Ты причинил им достаточно зла, — подчеркнул Бацзы. — Не я сломал те плотины.

При этих словах Кара вздрогнула, но Чахан и бровью не повел, как будто не слышал.

— Мы больше не будем наносить ущерб гражданским. Я понятно выразился?

Рин передернула плечами. Чахан любил разыгрывать из себя командира, и она редко бывала в настроении его одергивать. Пусть выделывается, если желает. Ей лишь нужно, чтобы они выполнили задачу.

Три месяца. Двадцать девять целей, все убиты без запинки. Еще одна голова в мешке, и они отплывут на север, чтобы прикончить последнюю цель — императрицу Су Дацзы.

При этой мысли Рин почувствовала, как затылок полыхнул огнем. Ладони опасно раскалились.

Не сейчас. Еще рано. Она глубоко вдохнула. Потом еще раз, еще один отчаянный вдох, и только тогда жар отхлынул.

Бацзы хлопнул ее по плечу ладонью.

— Ты как?

Рин медленно выдохнула и досчитала до десяти, а потом через один до сорока девяти и обратно. Этому трюку ее научил Алтан, и обычно действовало, по крайней мере, если Рин не думала об Алтане, выполняя упражнение. Жар отхлынул.

— Все нормально.

— Ты не под кайфом? — поинтересовался Бацзы.

— Нет, — твердо ответила она.

Бацзы не убрал руку с ее плеча.

— Уверена? Потому что…

— Да поняла я, — огрызнулась она. — Пойдем уже, выпустим кишки говнюку.

Три месяца назад, когда цыке отплыли от берегов острова Спир, они столкнулись с дилеммой.

А именно, им некуда было плыть.

На материк они вернуться не могли. Рамса проницательно заметил, что если императрица хотела продать цыке ученым Федерации, она вряд ли будет счастлива видеть их невредимыми и на свободе. Быстрый и тайный рейд за припасами к прибрежному городу в провинции Змея подтвердил подозрения. На столбах по всему городу были развешаны их портреты. Их объявили военными преступниками. За арест цыке предложили награду — пятьсот императорских серебряных монет за мертвых и шестьсот за живых.

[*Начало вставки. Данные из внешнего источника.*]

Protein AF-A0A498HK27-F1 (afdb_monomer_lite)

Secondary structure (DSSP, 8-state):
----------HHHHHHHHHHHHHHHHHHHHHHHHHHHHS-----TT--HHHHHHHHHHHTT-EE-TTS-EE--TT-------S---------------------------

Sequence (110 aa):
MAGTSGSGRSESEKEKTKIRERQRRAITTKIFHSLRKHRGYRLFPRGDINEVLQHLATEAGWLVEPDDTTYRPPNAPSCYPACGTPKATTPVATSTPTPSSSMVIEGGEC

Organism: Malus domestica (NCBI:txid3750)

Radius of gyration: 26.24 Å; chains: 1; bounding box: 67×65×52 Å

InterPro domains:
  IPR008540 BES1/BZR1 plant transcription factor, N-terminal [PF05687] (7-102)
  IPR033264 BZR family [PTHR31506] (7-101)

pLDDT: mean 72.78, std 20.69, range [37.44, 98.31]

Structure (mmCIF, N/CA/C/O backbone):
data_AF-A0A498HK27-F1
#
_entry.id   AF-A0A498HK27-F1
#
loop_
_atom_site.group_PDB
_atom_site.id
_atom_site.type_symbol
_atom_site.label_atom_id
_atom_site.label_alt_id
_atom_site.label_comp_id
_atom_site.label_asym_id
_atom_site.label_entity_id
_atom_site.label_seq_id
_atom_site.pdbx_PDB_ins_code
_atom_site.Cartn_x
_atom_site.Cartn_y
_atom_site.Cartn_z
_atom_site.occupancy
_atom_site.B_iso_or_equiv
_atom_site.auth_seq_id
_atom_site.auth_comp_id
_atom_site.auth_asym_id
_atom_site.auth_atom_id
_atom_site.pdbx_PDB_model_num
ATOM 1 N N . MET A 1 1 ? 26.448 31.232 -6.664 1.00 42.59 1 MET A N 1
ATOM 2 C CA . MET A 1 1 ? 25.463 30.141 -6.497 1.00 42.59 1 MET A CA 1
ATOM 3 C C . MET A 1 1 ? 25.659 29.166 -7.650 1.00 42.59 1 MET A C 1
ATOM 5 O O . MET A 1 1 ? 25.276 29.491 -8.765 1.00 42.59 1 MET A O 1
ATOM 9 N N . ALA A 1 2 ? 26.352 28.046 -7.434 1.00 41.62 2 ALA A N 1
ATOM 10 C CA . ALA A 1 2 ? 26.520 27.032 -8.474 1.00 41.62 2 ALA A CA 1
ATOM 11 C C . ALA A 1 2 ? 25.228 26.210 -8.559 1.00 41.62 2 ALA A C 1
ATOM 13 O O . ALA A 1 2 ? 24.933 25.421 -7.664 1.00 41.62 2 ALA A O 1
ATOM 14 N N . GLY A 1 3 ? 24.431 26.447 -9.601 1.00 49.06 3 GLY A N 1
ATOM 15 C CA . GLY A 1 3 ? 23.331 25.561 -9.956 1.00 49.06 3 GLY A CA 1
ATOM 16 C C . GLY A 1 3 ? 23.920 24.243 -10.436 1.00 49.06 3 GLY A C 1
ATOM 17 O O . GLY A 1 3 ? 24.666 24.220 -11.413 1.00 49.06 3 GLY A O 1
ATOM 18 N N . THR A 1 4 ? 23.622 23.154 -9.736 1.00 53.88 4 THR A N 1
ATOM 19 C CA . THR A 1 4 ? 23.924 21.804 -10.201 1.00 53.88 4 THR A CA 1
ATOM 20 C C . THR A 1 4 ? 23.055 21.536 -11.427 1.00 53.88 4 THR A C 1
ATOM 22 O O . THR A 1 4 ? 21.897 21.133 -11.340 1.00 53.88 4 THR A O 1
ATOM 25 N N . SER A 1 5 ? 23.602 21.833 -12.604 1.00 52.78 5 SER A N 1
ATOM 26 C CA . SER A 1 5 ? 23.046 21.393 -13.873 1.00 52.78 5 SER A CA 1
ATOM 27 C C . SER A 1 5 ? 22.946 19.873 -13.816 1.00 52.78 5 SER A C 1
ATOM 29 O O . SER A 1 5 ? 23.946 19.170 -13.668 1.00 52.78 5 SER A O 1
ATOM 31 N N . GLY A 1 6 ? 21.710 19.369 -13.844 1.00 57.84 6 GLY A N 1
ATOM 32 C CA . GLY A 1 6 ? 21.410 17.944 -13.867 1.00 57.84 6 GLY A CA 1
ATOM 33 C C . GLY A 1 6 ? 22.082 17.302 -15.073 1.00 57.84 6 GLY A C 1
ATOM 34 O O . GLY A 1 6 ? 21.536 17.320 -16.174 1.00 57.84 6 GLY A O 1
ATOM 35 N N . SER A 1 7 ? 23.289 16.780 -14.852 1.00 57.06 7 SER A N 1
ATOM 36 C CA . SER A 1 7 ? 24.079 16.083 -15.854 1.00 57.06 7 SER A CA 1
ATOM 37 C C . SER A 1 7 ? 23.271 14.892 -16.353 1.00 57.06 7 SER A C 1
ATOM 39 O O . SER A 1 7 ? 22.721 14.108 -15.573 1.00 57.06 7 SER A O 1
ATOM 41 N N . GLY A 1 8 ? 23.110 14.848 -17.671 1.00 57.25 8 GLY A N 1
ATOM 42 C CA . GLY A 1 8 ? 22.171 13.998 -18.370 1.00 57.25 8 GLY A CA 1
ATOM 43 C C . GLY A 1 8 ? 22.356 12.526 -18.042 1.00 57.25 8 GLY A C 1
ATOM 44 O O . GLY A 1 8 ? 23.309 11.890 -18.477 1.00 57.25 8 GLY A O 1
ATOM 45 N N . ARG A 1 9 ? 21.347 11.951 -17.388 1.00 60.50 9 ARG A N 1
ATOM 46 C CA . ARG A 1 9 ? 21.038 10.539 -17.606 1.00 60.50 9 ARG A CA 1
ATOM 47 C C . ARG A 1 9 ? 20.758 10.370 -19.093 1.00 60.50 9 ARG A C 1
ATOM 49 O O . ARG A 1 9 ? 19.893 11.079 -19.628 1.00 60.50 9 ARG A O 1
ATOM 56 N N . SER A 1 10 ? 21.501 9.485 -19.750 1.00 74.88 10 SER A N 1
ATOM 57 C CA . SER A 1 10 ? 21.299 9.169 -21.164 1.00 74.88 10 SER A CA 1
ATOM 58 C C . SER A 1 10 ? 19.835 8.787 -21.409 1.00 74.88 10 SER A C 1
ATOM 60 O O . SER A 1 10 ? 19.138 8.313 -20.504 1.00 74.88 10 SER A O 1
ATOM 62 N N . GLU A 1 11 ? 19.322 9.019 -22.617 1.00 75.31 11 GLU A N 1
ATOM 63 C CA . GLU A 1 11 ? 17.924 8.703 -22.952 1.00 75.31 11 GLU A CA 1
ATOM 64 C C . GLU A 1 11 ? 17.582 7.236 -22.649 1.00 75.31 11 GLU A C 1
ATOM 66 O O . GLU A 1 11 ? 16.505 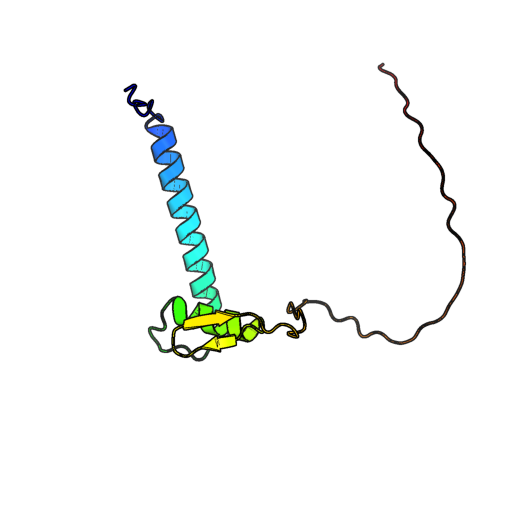6.942 -22.126 1.00 75.31 11 GLU A O 1
ATOM 71 N N . SER A 1 12 ? 18.560 6.343 -22.823 1.00 76.12 12 SER A N 1
ATOM 72 C CA . SER A 1 12 ? 18.462 4.931 -22.457 1.00 76.12 12 SER A CA 1
ATOM 73 C C . SER A 1 12 ? 18.342 4.696 -20.944 1.00 76.12 12 SER A C 1
ATOM 75 O O . SER A 1 12 ? 17.618 3.801 -20.512 1.00 76.12 12 SER A O 1
ATOM 77 N N . GLU A 1 13 ? 18.983 5.498 -20.092 1.00 80.25 13 GLU A N 1
ATOM 78 C CA . GLU A 1 13 ? 18.851 5.403 -18.632 1.00 80.25 13 GLU A CA 1
ATOM 79 C C . GLU A 1 13 ? 17.500 5.950 -18.133 1.00 80.25 13 GLU A C 1
ATOM 81 O O . GLU A 1 13 ? 16.881 5.394 -17.211 1.00 80.25 13 GLU A O 1
ATOM 86 N N . LYS A 1 14 ? 16.987 7.001 -18.789 1.00 83.62 14 LYS A N 1
ATOM 87 C CA . LYS A 1 14 ? 15.624 7.507 -18.564 1.00 83.62 14 LYS A CA 1
ATOM 88 C C . LYS A 1 14 ? 14.585 6.451 -18.947 1.00 83.62 14 LYS A C 1
ATOM 90 O O . LYS A 1 14 ? 13.649 6.213 -18.182 1.00 83.62 14 LYS A O 1
ATOM 95 N N . GLU A 1 15 ? 14.759 5.781 -20.083 1.00 87.69 15 GLU A N 1
ATOM 96 C CA . GLU A 1 15 ? 13.870 4.707 -20.533 1.00 87.69 15 GLU A CA 1
ATOM 97 C C . GLU A 1 15 ? 13.910 3.488 -19.601 1.00 87.69 15 GLU A C 1
ATOM 99 O O . GLU A 1 15 ? 12.858 3.023 -19.156 1.00 87.69 15 GLU A O 1
ATOM 104 N N . LYS A 1 16 ? 15.103 3.044 -19.180 1.00 89.19 16 LYS A N 1
ATOM 105 C CA . LYS A 1 16 ? 15.263 1.989 -18.160 1.00 89.19 16 LYS A CA 1
ATOM 106 C C . LYS A 1 16 ? 14.502 2.314 -16.874 1.00 89.19 16 LYS A C 1
ATOM 108 O O . LYS A 1 16 ? 13.873 1.438 -16.281 1.00 89.19 16 LYS A O 1
ATOM 113 N N . THR A 1 17 ? 14.512 3.577 -16.449 1.00 92.19 17 THR A N 1
ATOM 114 C CA . THR A 1 17 ? 13.771 4.021 -15.261 1.00 92.19 17 THR A CA 1
ATOM 115 C C . THR A 1 17 ? 12.259 3.973 -15.462 1.00 92.19 17 THR A C 1
ATOM 117 O O . THR A 1 17 ? 11.548 3.507 -14.571 1.00 92.19 17 THR A O 1
ATOM 120 N N . LYS A 1 18 ? 11.761 4.359 -16.642 1.00 95.25 18 LYS A N 1
ATOM 121 C CA . LYS A 1 18 ? 10.337 4.234 -16.993 1.00 95.25 18 LYS A CA 1
ATOM 122 C C . LYS A 1 18 ? 9.877 2.775 -17.006 1.00 95.25 18 LYS A C 1
ATOM 124 O O . LYS A 1 18 ? 8.814 2.474 -16.463 1.00 95.25 18 LYS A O 1
ATOM 129 N N . ILE A 1 19 ? 10.667 1.872 -17.590 1.00 95.12 19 ILE A N 1
ATOM 130 C CA . ILE A 1 19 ? 10.348 0.436 -17.641 1.00 95.12 19 ILE A CA 1
ATOM 131 C C . ILE A 1 19 ? 10.290 -0.146 -16.227 1.00 95.12 19 ILE A C 1
ATOM 133 O O . ILE A 1 19 ? 9.301 -0.791 -15.879 1.00 95.12 19 ILE A O 1
ATOM 137 N N . ARG A 1 20 ? 11.293 0.143 -15.388 1.00 96.44 20 ARG A N 1
ATOM 138 C CA . ARG A 1 20 ? 11.329 -0.303 -13.987 1.00 96.44 20 ARG A CA 1
ATOM 139 C C . ARG A 1 20 ? 10.108 0.174 -13.210 1.00 96.44 20 ARG A C 1
ATOM 141 O O . ARG A 1 20 ? 9.487 -0.605 -12.495 1.00 96.44 20 ARG A O 1
ATOM 148 N N . GLU A 1 21 ? 9.735 1.439 -13.376 1.00 96.50 21 GLU A N 1
ATOM 149 C CA . GLU A 1 21 ? 8.574 2.001 -12.691 1.00 96.50 21 GLU A CA 1
ATOM 150 C C . GLU A 1 21 ? 7.260 1.378 -13.183 1.00 96.50 21 GLU A C 1
ATOM 152 O O . GLU A 1 21 ? 6.391 1.056 -12.374 1.00 96.50 21 GLU A O 1
ATOM 157 N N . ARG A 1 22 ? 7.121 1.117 -14.491 1.00 97.56 22 ARG A N 1
ATOM 158 C CA . ARG A 1 22 ? 5.971 0.379 -15.037 1.00 97.56 22 ARG A CA 1
ATOM 159 C C . ARG A 1 22 ? 5.892 -1.032 -14.455 1.00 97.56 22 ARG A C 1
ATOM 161 O O . ARG A 1 22 ? 4.809 -1.457 -14.064 1.00 97.56 22 ARG A O 1
ATOM 168 N N . GLN A 1 23 ? 7.017 -1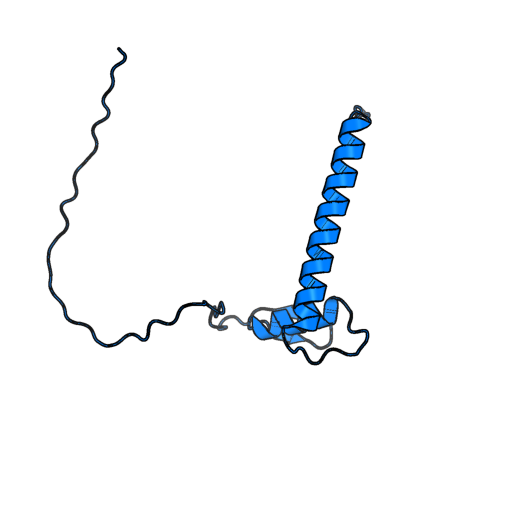.743 -14.380 1.00 97.94 23 GLN A N 1
ATOM 169 C CA . GLN A 1 23 ? 7.083 -3.081 -13.788 1.00 97.94 23 GLN A CA 1
ATOM 170 C C . GLN A 1 23 ? 6.705 -3.054 -12.305 1.00 97.94 23 GLN A C 1
ATOM 172 O O . GLN A 1 23 ? 5.860 -3.841 -11.886 1.00 97.94 23 GLN A O 1
ATOM 177 N N . ARG A 1 24 ? 7.248 -2.105 -11.532 1.00 98.31 24 ARG A N 1
ATOM 178 C CA . ARG A 1 24 ? 6.907 -1.914 -10.116 1.00 98.31 24 ARG A CA 1
ATOM 179 C C . ARG A 1 24 ? 5.404 -1.717 -9.935 1.00 98.31 24 ARG A C 1
ATOM 181 O O . ARG A 1 24 ? 4.783 -2.445 -9.167 1.00 98.31 24 ARG A O 1
ATOM 188 N N . ARG A 1 25 ? 4.804 -0.798 -10.702 1.00 97.38 25 ARG A N 1
ATOM 189 C CA . ARG A 1 25 ? 3.356 -0.536 -10.668 1.00 97.38 25 ARG A CA 1
ATOM 190 C C . ARG A 1 25 ? 2.542 -1.764 -11.058 1.00 97.38 25 ARG A C 1
ATOM 192 O O . ARG A 1 25 ? 1.592 -2.096 -10.361 1.00 97.38 25 ARG A O 1
ATOM 199 N N . ALA A 1 26 ? 2.936 -2.469 -12.118 1.00 97.75 26 ALA A N 1
ATOM 200 C CA . ALA A 1 26 ? 2.247 -3.676 -12.563 1.00 97.75 26 ALA A CA 1
ATOM 201 C C . ALA A 1 26 ? 2.252 -4.774 -11.487 1.00 97.75 26 ALA A C 1
ATOM 203 O O . ALA A 1 26 ? 1.231 -5.429 -11.279 1.00 97.75 26 ALA A O 1
ATOM 204 N N . ILE A 1 27 ? 3.370 -4.958 -10.778 1.00 97.31 27 ILE A N 1
ATOM 205 C CA . ILE A 1 27 ? 3.470 -5.903 -9.658 1.00 97.31 27 ILE A CA 1
ATOM 206 C C . ILE A 1 27 ? 2.538 -5.475 -8.520 1.00 97.31 27 ILE A C 1
ATOM 208 O O . ILE A 1 27 ? 1.723 -6.280 -8.077 1.00 97.31 27 ILE A O 1
ATOM 212 N N . THR A 1 28 ? 2.588 -4.209 -8.095 1.00 96.88 28 THR A N 1
ATOM 213 C CA . THR A 1 28 ? 1.705 -3.678 -7.042 1.00 96.88 28 THR A CA 1
ATOM 214 C C . THR A 1 28 ? 0.226 -3.871 -7.386 1.00 96.88 28 THR A C 1
ATOM 216 O O . THR A 1 28 ? -0.540 -4.357 -6.556 1.00 96.88 28 THR A O 1
ATOM 219 N N . THR A 1 29 ? -0.184 -3.572 -8.621 1.00 95.06 29 THR A N 1
ATOM 220 C CA . THR A 1 29 ? -1.567 -3.787 -9.069 1.00 95.06 29 THR A CA 1
ATOM 221 C C . THR A 1 29 ? -1.958 -5.261 -9.022 1.00 95.06 29 THR A C 1
ATOM 223 O O . THR A 1 29 ? -3.055 -5.578 -8.566 1.00 95.06 29 THR A O 1
ATOM 226 N N . LYS A 1 30 ? -1.072 -6.173 -9.445 1.00 95.62 30 LYS A N 1
ATOM 227 C CA . LYS A 1 30 ? -1.323 -7.621 -9.366 1.00 95.62 30 LYS A CA 1
ATOM 228 C C . LYS A 1 30 ? -1.501 -8.094 -7.925 1.00 95.62 30 LYS A C 1
ATOM 230 O O . LYS A 1 30 ? -2.403 -8.887 -7.680 1.00 95.62 30 LYS A O 1
ATOM 235 N N . ILE A 1 31 ? -0.694 -7.586 -6.991 1.00 95.69 31 ILE A N 1
ATOM 236 C CA . ILE A 1 31 ? -0.802 -7.908 -5.560 1.00 95.69 31 ILE A CA 1
ATOM 237 C C . ILE A 1 31 ? -2.150 -7.443 -5.004 1.00 95.69 31 ILE A C 1
ATOM 239 O O . ILE A 1 31 ? -2.882 -8.237 -4.426 1.00 95.69 31 ILE A O 1
ATOM 243 N N . PHE A 1 32 ? -2.534 -6.182 -5.212 1.00 92.06 32 PHE A N 1
ATOM 244 C CA . PHE A 1 32 ? -3.826 -5.706 -4.709 1.00 92.06 32 PHE A CA 1
ATOM 245 C C . PHE A 1 32 ? -5.003 -6.435 -5.357 1.00 92.06 32 PHE A C 1
ATOM 247 O O . PHE A 1 32 ? -5.974 -6.760 -4.680 1.00 92.06 32 PHE A O 1
ATOM 254 N N . HIS A 1 33 ? -4.920 -6.739 -6.653 1.00 92.06 33 HIS A N 1
ATOM 255 C CA . HIS A 1 33 ? -5.960 -7.504 -7.332 1.00 92.06 33 HIS A CA 1
ATOM 256 C C . HIS A 1 33 ? -6.098 -8.922 -6.761 1.00 92.06 33 HIS A C 1
ATOM 258 O O . HIS A 1 33 ? -7.217 -9.372 -6.512 1.00 92.06 33 HIS A O 1
ATOM 264 N N . SER A 1 34 ? -4.982 -9.617 -6.513 1.00 93.44 34 SER A N 1
ATOM 265 C CA . SER A 1 34 ? -5.020 -10.957 -5.924 1.00 93.44 34 SER A CA 1
ATOM 266 C C . SER A 1 34 ? -5.548 -10.935 -4.489 1.00 93.44 34 SER A C 1
ATOM 268 O O . SER A 1 34 ? -6.363 -11.790 -4.146 1.00 93.44 34 SER A O 1
ATOM 270 N N . LEU A 1 35 ? -5.181 -9.936 -3.680 1.00 92.56 35 LEU A N 1
ATOM 271 C CA . LEU A 1 35 ? -5.728 -9.752 -2.332 1.00 92.56 35 LEU A CA 1
ATOM 272 C C . LEU A 1 35 ? -7.249 -9.574 -2.371 1.00 92.56 35 LEU A C 1
ATOM 274 O O . LEU A 1 35 ? -7.957 -10.338 -1.723 1.00 92.56 35 LEU A O 1
ATOM 278 N N . ARG A 1 36 ? -7.772 -8.660 -3.202 1.00 90.62 36 ARG A N 1
ATOM 279 C CA . ARG A 1 36 ? -9.228 -8.456 -3.335 1.00 90.62 36 ARG A CA 1
ATOM 280 C C . ARG A 1 36 ? -9.969 -9.734 -3.724 1.00 90.62 36 ARG A C 1
ATOM 282 O O . ARG A 1 36 ? -11.051 -9.996 -3.215 1.00 90.62 36 ARG A O 1
ATOM 289 N N . LYS A 1 37 ? -9.389 -10.528 -4.626 1.00 89.50 37 LYS A N 1
ATOM 2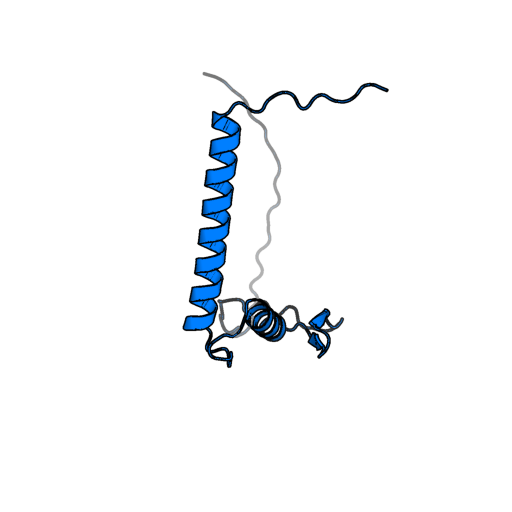90 C CA . LYS A 1 37 ? -10.023 -11.747 -5.139 1.00 89.50 37 LYS A CA 1
ATOM 291 C C . LYS A 1 37 ? -9.989 -12.910 -4.146 1.00 89.50 37 LYS A C 1
ATOM 293 O O . LYS A 1 37 ? -10.928 -13.698 -4.117 1.00 89.50 37 LYS A O 1
ATOM 298 N N . HIS A 1 38 ? -8.906 -13.055 -3.383 1.00 90.81 38 HIS A N 1
ATOM 299 C CA . HIS A 1 38 ? -8.626 -14.292 -2.647 1.00 90.81 38 HIS A CA 1
ATOM 300 C C . HIS A 1 38 ? -8.664 -14.164 -1.121 1.00 90.81 38 HIS A C 1
ATOM 302 O O . HIS A 1 38 ? -8.840 -15.182 -0.459 1.00 90.81 38 HIS A O 1
ATOM 308 N N . ARG A 1 39 ? -8.509 -12.969 -0.534 1.00 86.62 39 ARG A N 1
ATOM 309 C CA . ARG A 1 39 ? -8.509 -12.803 0.935 1.00 86.62 39 ARG A CA 1
ATOM 310 C C . ARG A 1 39 ? -9.898 -12.761 1.572 1.00 86.62 39 ARG A C 1
ATOM 312 O O . ARG A 1 39 ? -9.989 -12.809 2.788 1.00 86.62 39 ARG A O 1
ATOM 319 N N . GLY A 1 40 ? -10.970 -12.696 0.781 1.00 86.38 40 GLY A N 1
ATOM 320 C CA . GLY A 1 40 ? -12.339 -12.702 1.313 1.00 86.38 40 GLY A CA 1
ATOM 321 C C . GLY A 1 40 ? -12.710 -11.444 2.108 1.00 86.38 40 GLY A C 1
ATOM 322 O O . GLY A 1 40 ? -13.652 -11.478 2.898 1.00 86.38 40 GLY A O 1
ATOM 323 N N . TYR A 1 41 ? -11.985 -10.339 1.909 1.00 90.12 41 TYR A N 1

Они украли столько ящиков с провизией, сколько сумели, и поспешили убраться из провинции Змея, прежде чем кто-либо их увидит.

Вернувшись в залив Омонод, они обсудили варианты. Все согласились в одном — нужно убить императрицу Су Дацзы, то есть Гадюку, последнюю из Триумвирата и предательницу, продавшую страну Федерации.

Но их было всего девять, а без Катая — восемь, против самой могущественной женщины в империи и всего императорского ополчения. У цыке не хватало припасов, из оружия — только то, что висело за спиной, и украденная посудина, настолько дряхлая, что полдня приходилось вычерпывать воду из трюма.

И потому они поплыли вдоль побережья дальше на юг, мимо провинции Змея, в провинцию Петух, пока не добрались до портового города Анхилуун. Здесь они поступили на службу к королеве пиратов Муг.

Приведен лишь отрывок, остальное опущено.